Sam Smith, Progressive Review – A striking chart accompanying Charles Blow’s NY Times recent column on music sales raises questions about how important unpaid downloads actually are. For example, in 2008 paid downloads of singles brought in about one billion dollars. The best year for CDs was 1999 when there were roughly $15 billion of sales. Since then CD sales have collapsed.
But let’s imagine that everyone who had downloaded a single in 2008 had bought a CD instead; the gross sales would be greater than the record year for CDs a decade ago.
NPD has estimated that there were 5 billion songs downloaded for free in 2006, suggesting a loss of one third of the value brought in by CDs in their peak year.
But is this accurate? Even if the estimate is correct, it ignores the fact that people do things for free that they would never pay for. Imagine you are at a party, and the host suddenly announces that there will be a charge for the drinks and the snacks. What effect would this have on your thirst and desire for tortilla chips?
In 2006, NPD estimated that there were only 15 million free downloaders. For them to have driven gross sales to what they were back in 1999, each free downloader would have to had spent about $150. This is the dream world in which the RIAA lives.
The recording industry – whether because it has been badly misled by its lawyers or because of innate incompetence – has been trying to justify its collapse on free downloads. The evidence suggests that the shift from CDs to singles has been immensely more important, but it’s more comforting to blame it all on others. Interestingly, as America’s newspapers go in a similar collapse, their publishers are doing much the same thing: blaming web aggregators, even though for many years reporters at the NY Times, Washington Post and elsewhere were tipping off Matt Drudge about their forthcoming scoops because – unlike their bosses – they knew it would drive readers to them.
Further, I suspect technology explains only a portion of the story. Culture changes as well as does technology, yet because it is not as easy to quantify, it doesn’t get anywhere near the attention.
Still, people’s willingness to buy music is based on a number of non-technological considerations such as;
What role does music play in our culture? Do we sing as much as we used to? Is music – outside of concerts and other performances – a community matter or is it highly atomized like other aspects of our culture?
Much of music traditionally came out of communities – work songs, gospel music and expressions of nationalism, regionalism and other values. This side of music has faded, replaced by sounds imposed on society by wealthy corporations. What does this do to sales?
What if these sounds – once the effect of intensive marketing has worn itself out – don’t have much lasting intrinsic appeal? What if they leave an aura that actually drains music of some of its excitement and cultural importance? What if RIAA is killing music?
Some years back, I wrote about jazz this way:
“The essence of jazz is the same as that of democracy: the greatest amount of individual freedom consistent with a healthy community. Each musician is allowed extraordinary liberty during a solo and then is expected to conscientiously back up the other musicians in turn. The two most exciting moments in jazz are during flights of individual virtuosity and when the entire musical group seems to become one.
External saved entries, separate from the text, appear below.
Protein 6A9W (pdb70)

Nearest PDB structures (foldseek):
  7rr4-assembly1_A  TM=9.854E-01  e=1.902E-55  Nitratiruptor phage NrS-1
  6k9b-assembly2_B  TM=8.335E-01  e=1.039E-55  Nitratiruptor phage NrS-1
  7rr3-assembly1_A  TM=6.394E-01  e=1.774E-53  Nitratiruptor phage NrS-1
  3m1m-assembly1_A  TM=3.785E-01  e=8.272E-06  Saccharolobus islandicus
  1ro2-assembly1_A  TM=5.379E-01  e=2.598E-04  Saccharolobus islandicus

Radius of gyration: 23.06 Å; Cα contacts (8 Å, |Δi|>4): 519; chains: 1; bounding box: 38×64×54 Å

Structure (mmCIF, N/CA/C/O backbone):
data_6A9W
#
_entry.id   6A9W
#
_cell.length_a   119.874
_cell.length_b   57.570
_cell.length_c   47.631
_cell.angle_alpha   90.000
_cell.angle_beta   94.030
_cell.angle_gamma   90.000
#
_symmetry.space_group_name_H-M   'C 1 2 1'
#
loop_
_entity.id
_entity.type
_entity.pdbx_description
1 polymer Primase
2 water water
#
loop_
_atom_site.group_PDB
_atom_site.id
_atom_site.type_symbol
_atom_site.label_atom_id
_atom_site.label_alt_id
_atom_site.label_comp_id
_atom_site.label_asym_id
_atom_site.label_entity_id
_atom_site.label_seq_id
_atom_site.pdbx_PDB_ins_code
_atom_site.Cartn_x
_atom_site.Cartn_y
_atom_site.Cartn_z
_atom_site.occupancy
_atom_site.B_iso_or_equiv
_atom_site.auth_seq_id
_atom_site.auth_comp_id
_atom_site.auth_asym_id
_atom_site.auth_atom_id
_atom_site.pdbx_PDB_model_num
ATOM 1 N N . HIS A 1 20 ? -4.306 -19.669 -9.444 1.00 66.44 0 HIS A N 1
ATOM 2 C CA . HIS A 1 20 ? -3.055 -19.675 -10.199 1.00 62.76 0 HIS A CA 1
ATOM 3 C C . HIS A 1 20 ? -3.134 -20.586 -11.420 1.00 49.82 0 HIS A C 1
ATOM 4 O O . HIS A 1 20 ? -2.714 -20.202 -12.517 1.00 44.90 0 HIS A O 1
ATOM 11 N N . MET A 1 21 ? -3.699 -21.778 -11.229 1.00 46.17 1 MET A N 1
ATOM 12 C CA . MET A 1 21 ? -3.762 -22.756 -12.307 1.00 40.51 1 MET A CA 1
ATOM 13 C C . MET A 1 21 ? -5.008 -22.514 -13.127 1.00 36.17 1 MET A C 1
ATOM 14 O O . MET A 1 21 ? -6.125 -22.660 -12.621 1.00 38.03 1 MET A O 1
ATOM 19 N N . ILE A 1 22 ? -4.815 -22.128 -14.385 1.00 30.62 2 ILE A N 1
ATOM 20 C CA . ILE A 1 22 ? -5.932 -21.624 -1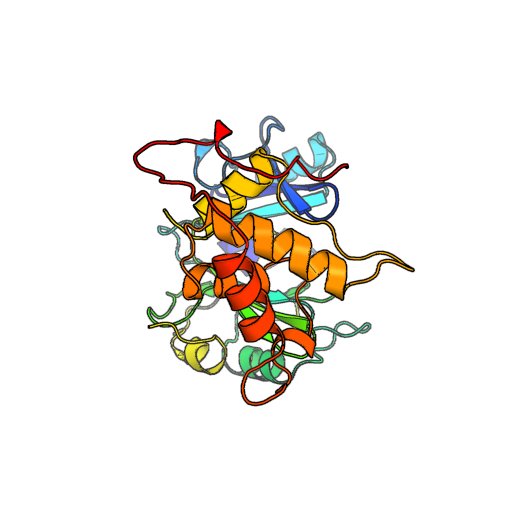5.168 1.00 32.26 2 ILE A CA 1
ATOM 21 C C . ILE A 1 22 ? -6.945 -22.736 -15.452 1.00 33.66 2 ILE A C 1
ATOM 22 O O . ILE A 1 22 ? -8.161 -22.475 -15.569 1.00 27.20 2 ILE A O 1
ATOM 27 N N . MET A 1 23 ? -6.486 -23.983 -15.552 1.00 30.54 3 MET A N 1
ATOM 28 C CA . MET A 1 23 ? -7.423 -25.082 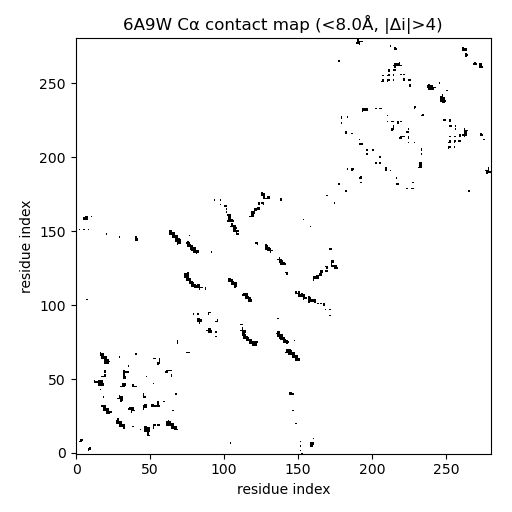-15.811 1.00 32.67 3 MET A CA 1
ATOM 29 C C . MET A 1 23 ? -8.269 -25.459 -14.596 1.00 28.78 3 MET A C 1
ATOM 30 O O . MET A 1 23 ? -9.191 -26.274 -14.723 1.00 36.77 3 MET A O 1
ATOM 35 N N . GLU A 1 24 ? -7.972 -24.934 -13.422 1.00 26.65 4 GLU A N 1
ATOM 36 C CA . GLU A 1 24 ? -8.772 -25.234 -12.241 1.00 32.21 4 GLU A CA 1
ATOM 37 C C . GLU A 1 24 ? -9.930 -24.273 -12.085 1.00 30.97 4 GLU A C 1
ATOM 38 O O . GLU A 1 24 ? -10.725 -24.431 -11.150 1.00 31.03 4 GLU A O 1
ATOM 44 N N . ILE A 1 25 ? -9.972 -23.229 -12.902 1.00 28.47 5 ILE A N 1
ATOM 45 C CA . ILE A 1 25 ? -10.973 -22.170 -12.741 1.00 26.81 5 ILE A CA 1
ATOM 46 C C . ILE A 1 25 ? -12.307 -22.674 -13.284 1.00 24.63 5 ILE A C 1
ATOM 47 O O . ILE A 1 25 ? -12.358 -23.096 -14.448 1.00 23.87 5 ILE A O 1
ATOM 52 N N . PRO A 1 26 ? -13.414 -22.615 -12.499 1.00 29.30 6 PRO A N 1
ATOM 53 C CA . PRO A 1 26 ? -14.697 -23.145 -13.002 1.00 27.93 6 PRO A CA 1
ATOM 54 C C . PRO A 1 26 ? -15.155 -22.537 -14.315 1.00 22.34 6 PRO A C 1
ATOM 55 O O . PRO A 1 26 ? -15.627 -23.249 -15.204 1.00 23.22 6 PRO A O 1
ATOM 59 N N . ALA A 1 27 ? -15.020 -21.225 -14.476 1.00 22.57 7 ALA A N 1
ATOM 60 C CA . ALA A 1 27 ? -15.419 -20.585 -15.729 1.00 22.91 7 ALA A CA 1
ATOM 61 C C . ALA A 1 27 ? -14.646 -21.101 -16.918 1.00 23.45 7 ALA A C 1
ATOM 62 O O . ALA A 1 27 ? -15.179 -21.180 -18.041 1.00 22.16 7 ALA A O 1
ATOM 64 N N . ILE A 1 28 ? -13.349 -21.372 -16.730 1.00 21.51 8 ILE A N 1
ATOM 65 C CA . ILE A 1 28 ? -12.551 -21.894 -17.820 1.00 20.83 8 ILE A CA 1
ATOM 66 C C . ILE A 1 28 ? -12.988 -23.320 -18.145 1.00 19.71 8 ILE A C 1
ATOM 67 O O . ILE A 1 28 ? -13.024 -23.707 -19.308 1.00 21.20 8 ILE A O 1
ATOM 72 N N . LYS A 1 29 ? -13.294 -24.132 -17.120 1.00 23.93 9 LYS A N 1
ATOM 73 C CA . LYS A 1 29 ? -13.842 -25.459 -17.406 1.00 26.14 9 LYS A CA 1
ATOM 74 C C . LYS A 1 29 ? -15.152 -25.352 -18.191 1.00 28.92 9 LYS A C 1
ATOM 75 O O . LYS A 1 29 ? -15.403 -26.149 -19.103 1.00 23.37 9 LYS A O 1
ATOM 81 N N . ALA A 1 30 ? -15.991 -24.347 -17.878 1.00 25.10 10 ALA A N 1
ATOM 82 C CA . ALA A 1 30 ? -17.224 -24.193 -18.631 1.00 24.57 10 ALA A CA 1
ATOM 83 C C . ALA A 1 30 ? -16.950 -23.795 -20.078 1.00 24.07 10 ALA A C 1
ATOM 84 O O . ALA A 1 30 ? -17.555 -24.360 -21.003 1.00 22.78 10 ALA A O 1
ATOM 86 N N . LEU A 1 31 ? -16.062 -22.812 -20.296 1.00 19.81 11 LEU A N 1
ATOM 87 C CA . LEU A 1 31 ? -15.700 -22.403 -21.663 1.00 19.30 11 LEU A CA 1
ATOM 88 C C . LEU A 1 31 ? -14.980 -23.532 -22.408 1.00 20.92 11 LEU A C 1
ATOM 89 O O . LEU A 1 31 ? -15.046 -23.593 -23.627 1.00 19.56 11 LEU A O 1
ATOM 94 N N A SER A 1 32 ? -14.281 -24.418 -21.697 0.58 20.60 12 SER A N 1
ATOM 95 N N B SER A 1 32 ? -14.278 -24.412 -21.691 0.42 20.71 12 SER A N 1
ATOM 96 C CA A SER A 1 32 ? -13.575 -25.528 -22.337 0.58 22.19 12 SER A CA 1
ATOM 97 C CA B SER A 1 32 ? -13.568 -25.520 -22.326 0.42 22.23 12 SER A CA 1
ATOM 98 C C A SER A 1 32 ? -14.514 -26.543 -22.964 0.58 25.83 12 SER A C 1
ATOM 99 C C B SER A 1 32 ? -14.509 -26.520 -22.981 0.42 25.30 12 SER A C 1
ATOM 100 O O A SER A 1 32 ? -14.050 -27.453 -23.652 0.58 24.87 12 SER A O 1
ATOM 101 O O B SER A 1 32 ? -14.039 -27.394 -23.715 0.42 24.95 12 SER A O 1
ATOM 106 N N . ARG A 1 33 ? -15.817 -26.429 -22.738 1.00 20.51 13 ARG A N 1
ATOM 107 C CA . ARG A 1 33 ? -16.720 -27.344 -23.430 1.00 21.47 13 ARG A CA 1
ATOM 108 C C . ARG A 1 33 ? -16.884 -26.966 -24.901 1.00 21.42 13 ARG A C 1
ATOM 109 O O . ARG A 1 33 ? -17.287 -27.823 -25.697 1.00 25.89 13 ARG A O 1
ATOM 117 N N . TYR A 1 34 ? -16.538 -25.733 -25.293 1.00 20.95 14 TYR A N 1
ATOM 118 C CA . TYR A 1 34 ? -16.822 -25.198 -26.622 1.00 17.59 14 TYR A CA 1
ATOM 119 C C . TYR A 1 34 ? -15.560 -25.173 -27.441 1.00 21.42 14 TYR A C 1
ATOM 120 O O . TYR A 1 34 ? -14.522 -24.771 -26.927 1.00 23.49 14 TYR A O 1
ATOM 129 N N . ALA A 1 35 ? -15.663 -25.529 -28.733 1.00 19.56 15 ALA A N 1
ATOM 130 C CA . ALA A 1 35 ? -14.471 -25.484 -29.621 1.00 17.72 15 ALA A CA 1
ATOM 131 C C . ALA A 1 35 ? -14.421 -24.111 -30.289 1.00 19.06 15 ALA A C 1
ATOM 132 O O . ALA A 1 35 ? -14.513 -23.980 -31.497 1.00 20.79 15 ALA A O 1
ATOM 134 N N . GLN A 1 36 ? -14.296 -23.050 -29.450 1.00 18.30 16 GLN A N 1
ATOM 135 C CA . GLN A 1 36 ? -14.374 -21.688 -29.962 1.00 17.45 16 GLN A CA 1
ATOM 136 C C . GLN A 1 36 ? -13.173 -20.896 -29.494 1.00 21.04 16 GLN A C 1
ATOM 137 O O . GLN A 1 36 ? -13.241 -19.708 -29.283 1.00 19.22 16 GLN A O 1
ATOM 143 N N . TRP A 1 37 ? -12.029 -21.548 -29.322 1.00 16.75 17 TRP A N 1
ATOM 144 C CA . TRP A 1 37 ? -10.841 -20.897 -28.771 1.00 18.85 17 TRP A CA 1
ATOM 145 C C . TRP A 1 37 ? -9.900 -20.480 -29.897 1.00 21.51 17 TRP A C 1
ATOM 146 O O . TRP A 1 37 ? -9.782 -21.182 -30.923 1.00 20.72 17 TRP A O 1
ATOM 157 N N . VAL A 1 38 ? -9.213 -19.345 -29.698 1.00 19.47 18 VAL A N 1
ATOM 158 C CA . VAL A 1 38 ? -8.167 -18.856 -30.576 1.00 18.03 18 VAL A CA 1
ATOM 159 C C . VAL A 1 38 ? -6.984 -18.475 -29.706 1.00 17.73 18 VAL A C 1
ATOM 160 O O . VAL A 1 38 ? -6.994 -18.638 -28.474 1.00 18.81 18 VAL A O 1
ATOM 164 N N . ILE A 1 39 ? -5.921 -18.071 -30.377 1.00 19.92 19 ILE A N 1
ATOM 165 C CA . ILE A 1 39 ? -4.780 -17.510 -29.669 1.00 19.32 19 ILE A CA 1
ATOM 166 C C . ILE A 1 39 ? -4.614 -16.106 -30.231 1.00 20.92 19 ILE A C 1
ATOM 167 O O . ILE A 1 39 ? -5.161 -15.790 -31.280 1.00 25.85 19 ILE A O 1
ATOM 172 N N . TRP A 1 40 ? -3.880 -15.249 -29.533 1.00 24.49 20 TRP A N 1
ATOM 173 C CA . TRP A 1 40 ? -3.785 -13.897 -30.052 1.00 24.01 20 TRP A CA 1
ATOM 174 C C . TRP A 1 40 ? -2.367 -13.427 -29.851 1.00 24.88 20 TRP A C 1
ATOM 175 O O . TRP A 1 40 ? -1.637 -13.937 -28.990 1.00 26.90 20 TRP A O 1
ATOM 186 N N . LYS A 1 41 ? -1.990 -12.432 -30.649 1.00 30.12 21 LYS A N 1
ATOM 187 C CA . LYS A 1 41 ? -0.689 -11.786 -30.534 1.00 32.06 21 LYS A CA 1
ATOM 188 C C . LYS A 1 41 ? -0.874 -10.280 -30.623 1.00 37.53 21 LYS A C 1
ATOM 189 O O . LYS A 1 41 ? -1.729 -9.789 -31.377 1.00 39.89 21 LYS A O 1
ATOM 195 N N . LYS A 1 42 ? -0.052 -9.566 -29.847 1.00 35.76 22 LYS A N 1
ATOM 196 C CA . LYS A 1 42 ? -0.090 -8.099 -29.843 1.00 42.13 22 LYS A CA 1
ATOM 197 C C . LYS A 1 42 ? 0.530 -7.594 -31.143 1.00 46.37 22 LYS A C 1
ATOM 198 O O . LYS A 1 42 ? 1.661 -7.951 -31.447 1.00 47.78 22 LYS A O 1
ATOM 204 N N . GLU A 1 43 ? -0.222 -6.808 -31.931 1.00 54.34 23 GLU A N 1
ATOM 205 C CA . GLU A 1 43 ? 0.284 -6.148 -33.140 1.00 61.20 23 GLU A CA 1
ATOM 206 C C . GLU A 1 43 ? -0.028 -4.654 -33.064 1.00 63.00 23 GLU A C 1
ATOM 207 O O . GLU A 1 43 ? -1.201 -4.251 -33.042 1.00 61.20 23 GLU A O 1
ATOM 213 N N . ARG A 1 44 ? 1.021 -3.844 -33.023 1.00 61.14 24 ARG A N 1
ATOM 214 C CA . ARG A 1 44 ? 0.913 -2.414 -32.759 1.00 67.99 24 ARG A CA 1
ATOM 215 C C . ARG A 1 44 ? 0.102 -2.204 -31.489 1.00 64.30 24 ARG A C 1
ATOM 216 O O . ARG A 1 44 ? 0.536 -2.587 -30.395 1.00 66.46 24 ARG A O 1
ATOM 224 N N . ASP A 1 45 ? -1.086 -1.627 -31.620 1.00 62.60 25 ASP A N 1
ATOM 225 C CA . ASP A 1 45 ? -1.956 -1.416 -30.476 1.00 61.41 25 ASP A CA 1
ATOM 226 C C . ASP A 1 45 ? -3.185 -2.302 -30.546 1.00 60.63 25 ASP A C 1
ATOM 227 O O . ASP A 1 45 ? -4.210 -1.987 -29.934 1.00 60.95 25 ASP A O 1
ATOM 232 N N . THR A 1 46 ? -3.122 -3.382 -31.315 1.00 56.27 26 THR A N 1
ATOM 233 C CA . THR A 1 46 ? -4.259 -4.270 -31.421 1.00 53.56 26 THR A CA 1
ATOM 234 C C . THR A 1 46 ? -3.801 -5.681 -31.061 1.00 43.59 26 THR A C 1
ATOM 235 O O . THR A 1 46 ? -2.607 -5.954 -30.909 1.00 43.90 26 THR A O 1
ATOM 239 N N . LYS A 1 47 ? -4.777 -6.548 -30.852 1.00 37.48 27 LYS A N 1
ATOM 240 C CA . LYS A 1 47 ? -4.545 -7.955 -30.517 1.00 37.30 27 LYS A CA 1
ATOM 241 C C . LYS A 1 47 ? -5.281 -8.762 -31.569 1.00 39.86 27 LYS A C 1
ATOM 242 O O . LYS A 1 47 ? -6.521 -8.741 -31.632 1.00 43.97 27 LYS A O 1
ATOM 248 N N . ILE A 1 48 ? -4.531 -9.460 -32.391 1.00 33.73 28 ILE A N 1
ATOM 249 C CA . ILE A 1 48 ? -5.066 -10.116 -33.571 1.00 33.30 28 ILE A CA 1
ATOM 250 C C . ILE A 1 48 ? -5.242 -11.584 -33.213 1.00 34.54 28 ILE A C 1
ATOM 251 O O . ILE A 1 48 ? -4.295 -12.184 -32.695 1.00 31.57 28 ILE A O 1
ATOM 256 N N . PRO A 1 49 ? -6.407 -12.169 -33.468 1.00 32.46 29 PRO A N 1
ATOM 257 C CA . PRO A 1 49 ? -6.611 -13.589 -33.172 1.00 25.87 29 PRO A CA 1
ATOM 258 C C . PRO A 1 49 ? -6.075 -14.463 -34.305 1.00 28.65 29 PRO A C 1
ATOM 259 O O . PRO A 1 49 ? -6.082 -14.082 -35.485 1.00 30.06 29 PRO A O 1
ATOM 263 N N . TYR A 1 50 ? -5.539 -15.641 -33.928 1.00 24.41 30 TYR A N 1
ATOM 264 C CA . TYR A 1 50 ? -4.913 -16.559 -34.849 1.00 22.32 30 TYR A CA 1
ATOM 265 C C . TYR A 1 50 ? -5.531 -17.935 -34.649 1.00 20.09 30 TYR A C 1
ATOM 266 O O . TYR A 1 50 ? -5.938 -18.282 -33.549 1.00 23.91 30 TYR A O 1
ATOM 275 N N . ASN A 1 51 ? -5.611 -18.693 -35.749 1.00 24.78 31 ASN A N 1
ATOM 276 C CA . ASN A 1 51 ? -6.110 -20.071 -35.760 1.00 23.57 31 ASN A CA 1
ATOM 277 C C . ASN A 1 51 ? -5.079 -20.921 -35.038 1.00 21.77 31 ASN A C 1
ATOM 278 O O . ASN A 1 51 ? -3.927 -20.960 -35.472 1.00 24.37 31 ASN A O 1
ATOM 283 N N . PRO A 1 52 ? -5.419 -21.576 -33.941 1.00 19.70 32 PRO A N 1
ATOM 284 C CA . PRO A 1 52 ? -4.364 -22.248 -33.152 1.00 22.46 32 PRO A CA 1
ATOM 285 C C . PRO A 1 52 ? -3.837 -23.490 -33.792 1.00 22.83 32 PRO A C 1
ATOM 286 O O . PRO A 1 52 ? -2.793 -23.987 -33.356 1.00 23.36 32 PRO A O 1
ATOM 290 N N . ASN A 1 53 ? -4.494 -24.015 -34.827 1.00 23.25 33 ASN A N 1
ATOM 291 C CA . ASN A 1 53 ? -4.010 -25.234 -35.471 1.00 25.50 33 ASN A CA 1
ATOM 292 C C . ASN A 1 53 ? -3.051 -25.019 -36.634 1.00 27.10 33 ASN A C 1
ATOM 293 O O . ASN A 1 53 ? -2.304 -25.951 -36.974 1.00 26.78 33 ASN A O 1
ATOM 298 N N . ASN A 1 54 ? -3.028 -23.833 -37.253 1.00 28.29 34 ASN A N 1
ATOM 299 C CA . ASN A 1 54 ? -2.109 -23.596 -38.350 1.00 31.72 34 ASN A CA 1
ATOM 300 C C . ASN A 1 54 ? -1.422 -22.239 -38.299 1.00 30.74 34 ASN A C 1
ATOM 301 O O . ASN A 1 54 ? -0.606 -21.944 -39.181 1.00 31.52 34 ASN A O 1
ATOM 306 N N . GLY A 1 55 ? -1.712 -21.418 -37.313 1.00 29.67 35 GLY A N 1
ATOM 307 C CA . GLY A 1 55 ? -1.047 -20.173 -37.108 1.00 29.46 35 GLY A CA 1
ATOM 308 C C . GLY A 1 55 ? -1.435 -19.071 -38.060 1.00 39.55 35 GLY A C 1
ATOM 309 O O . GLY A 1 55 ? -0.759 -18.038 -38.075 1.00 38.09 35 GLY A O 1
ATOM 310 N N . LYS A 1 56 ? -2.459 -19.268 -38.891 1.00 38.15 36 LYS A N 1
ATOM 311 C CA . LYS A 1 56 ? -2.942 -18.205 -39.763 1.00 34.37 36 LYS A CA 1
ATOM 312 C C . LYS A 1 56 ? -3.910 -17.296 -39.003 1.00 36.73 36 LYS A C 1
ATOM 313 O O . LYS A 1 56 ? -4.479 -17.679 -37.978 1.00 35.78 36 LYS A O 1
ATOM 319 N N . LYS A 1 57 ? -4.108 -16.074 -39.509 1.00 32.48 37 LYS A N 1
ATOM 320 C CA . LYS A 1 57 ? -5.054 -15.174 -38.862 1.00 33.89 37 LYS A CA 1
ATOM 321 C C . LYS A 1 57 ? -6.437 -15.815 -38.892 1.00 35.60 37 LYS A C 1
ATOM 322 O O . LYS A 1 57 ? -6.798 -16.483 -39.863 1.00 36.61 37 LYS A O 1
ATOM 328 N N . ALA A 1 58 ? -7.179 -15.674 -37.808 1.00 31.56 38 ALA A N 1
ATOM 329 C CA . ALA A 1 58 ? -8.470 -16.340 -37.666 1.00 34.81 38 ALA A CA 1
ATOM 330 C C . ALA A 1 58 ? -9.615 -15.358 -37.869 1.00 35.14 38 ALA A C 1
ATOM 331 O O . ALA A 1 58 ? -9.602 -14.267 -37.309 1.00 36.49 38 ALA A O 1
ATOM 333 N N . SER A 1 59 ? -10.607 -15.769 -38.658 1.00 36.82 39 SER A N 1
ATOM 334 C CA . SER A 1 59 ? -11.877 -15.069 -38.741 1.00 36.19 39 SER A CA 1
ATOM 335 C C . SER A 1 59 ? -12.686 -15.281 -37.474 1.00 37.38 39 SER A C 1
ATOM 336 O O . SER A 1 59 ? -12.705 -16.371 -36.916 1.00 33.73 39 SER A O 1
ATOM 339 N N . SER A 1 60 ? -13.370 -14.233 -37.025 1.00 32.48 40 SER A N 1
ATOM 340 C CA . SER A 1 60 ? -14.281 -14.381 -35.904 1.00 34.14 40 SER A CA 1
ATOM 341 C C . SER A 1 60 ? -15.640 -14.934 -36.299 1.00 31.31 40 SER A C 1
ATOM 342 O O . SER A 1 60 ? -16.467 -15.134 -35.411 1.00 37.80 40 SER A O 1
ATOM 345 N N . THR A 1 61 ? -15.876 -15.242 -37.576 1.00 33.33 41 THR A N 1
ATOM 346 C CA . THR A 1 61 ? -17.107 -15.903 -37.984 1.00 39.17 41 THR A CA 1
ATOM 347 C C . THR A 1 61 ? -16.930 -17.258 -38.691 1.00 40.47 41 THR A C 1
ATOM 348 O O . THR A 1 61 ? -17.933 -17.829 -39.122 1.00 44.74 41 THR A O 1
ATOM 352 N N . ASP A 1 62 ? -15.701 -17.790 -38.830 1.00 32.75 42 ASP A N 1
ATOM 353 C CA . ASP A 1 62 ? -15.499 -19.107 -39.435 1.00 31.07 42 ASP A CA 1
ATOM 354 C C . ASP A 1 62 ? -15.213 -20.069 -38.303 1.00 26.72 42 ASP A C 1
ATOM 355 O O . ASP A 1 62 ? -14.084 -20.046 -37.745 1.00 25.87 42 ASP A O 1
ATOM 360 N N . PRO A 1 63 ? -16.158 -20.956 -37.954 1.00 28.36 43 PRO A N 1
ATOM 361 C CA . PRO A 1 63 ? -15.913 -21.864 -36.819 1.00 23.89 43 PRO A CA 1
ATOM 362 C C . PRO A 1 63 ? -14.713 -22.746 -37.014 1.00 21.99 43 PRO A C 1
ATOM 363 O O . PRO A 1 63 ? -14.069 -23.168 -36.026 1.00 25.68 43 PRO A O 1
ATOM 367 N N . LEU A 1 64 ? -14.391 -23.095 -38.257 1.00 23.67 44 LEU A N 1
ATOM 368 C CA . LEU A 1 64 ? -13.231 -23.980 -38.430 1.00 24.04 44 LEU A CA 1
ATOM 369 C C . LEU A 1 64 ? -11.907 -23.236 -38.369 1.00 26.85 44 LEU A C 1
ATOM 370 O O . LEU A 1 64 ? -10.866 -23.877 -38.530 1.00 29.88 44 LEU A O 1
ATOM 375 N N . ALA A 1 65 ? -11.913 -21.924 -38.127 1.00 26.94 45 ALA A N 1
ATOM 376 C CA . ALA A 1 65 ? -10.691 -21.203 -37.812 1.00 27.87 45 ALA A CA 1
ATOM 377 C C . ALA A 1 65 ? -10.319 -21.302 -36.355 1.00 29.77 45 ALA A C 1
ATOM 378 O O . ALA A 1 65 ? -9.277 -20.750 -35.973 1.00 27.30 45 ALA A O 1
ATOM 380 N N . TRP A 1 66 ? -11.149 -21.969 -35.514 1.00 23.27 46 TRP A N 1
ATOM 381 C CA . TRP A 1 66 ? -10.950 -21.974 -34.073 1.00 20.37 46 TRP A CA 1
ATOM 382 C C . TRP A 1 66 ? -10.492 -23.366 -33.646 1.00 22.58 46 TRP A C 1
ATOM 383 O O . TRP A 1 66 ? -10.334 -24.288 -34.466 1.00 22.75 46 TRP A O 1
ATOM 394 N N . GLY A 1 67 ? -10.319 -23.538 -32.344 1.00 24.80 47 GLY A N 1
ATOM 395 C CA . GLY A 1 67 ? -9.900 -24.826 -31.808 1.00 23.26 47 GLY A CA 1
ATOM 396 C C . GLY A 1 67 ? -10.608 -25.112 -30.501 1.00 21.92 47 GLY A C 1
ATOM 397 O O . GLY A 1 67 ? -11.284 -24.242 -29.956 1.00 21.66 47 GLY A O 1
ATOM 398 N N . ASP A 1 68 ? -10.351 -26.297 -29.944 1.00 19.99 48 ASP A N 1
ATOM 399 C CA . ASP A 1 68 ? -10.719 -26.510 -28.562 1.00 20.21 48 ASP A CA 1
ATOM 400 C C . ASP A 1 68 ? -9.604 -26.007 -27.669 1.00 19.38 48 ASP A C 1
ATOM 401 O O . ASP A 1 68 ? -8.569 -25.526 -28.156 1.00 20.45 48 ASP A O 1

The genius of jazz (and democracy) is that the same people are willing and able to do both. Here’s how Wynton Marsalis describes it: ‘Jazz is a music of conversation, and that’s what you need in a democracy. You have to be willing to hear another person’s point of view.'”
What current popular musical genre is similarly integrated into the culture?
Here’s another interesting question: could recording industry lawyers be killing music?
When I started as a musician the most illegal thing you could do was to make a fake book under the counter at a music store for $25. The fake book contained the melody lines and chords of hundreds of tunes and the music publishers didn’t like it. But once you had the music you could pretty well do with it what you wished. Worries about licensing, copyrights and royalties were at a low level. Short of making a record – not a common opportunity – the music was out there in a kind of de facto public domain.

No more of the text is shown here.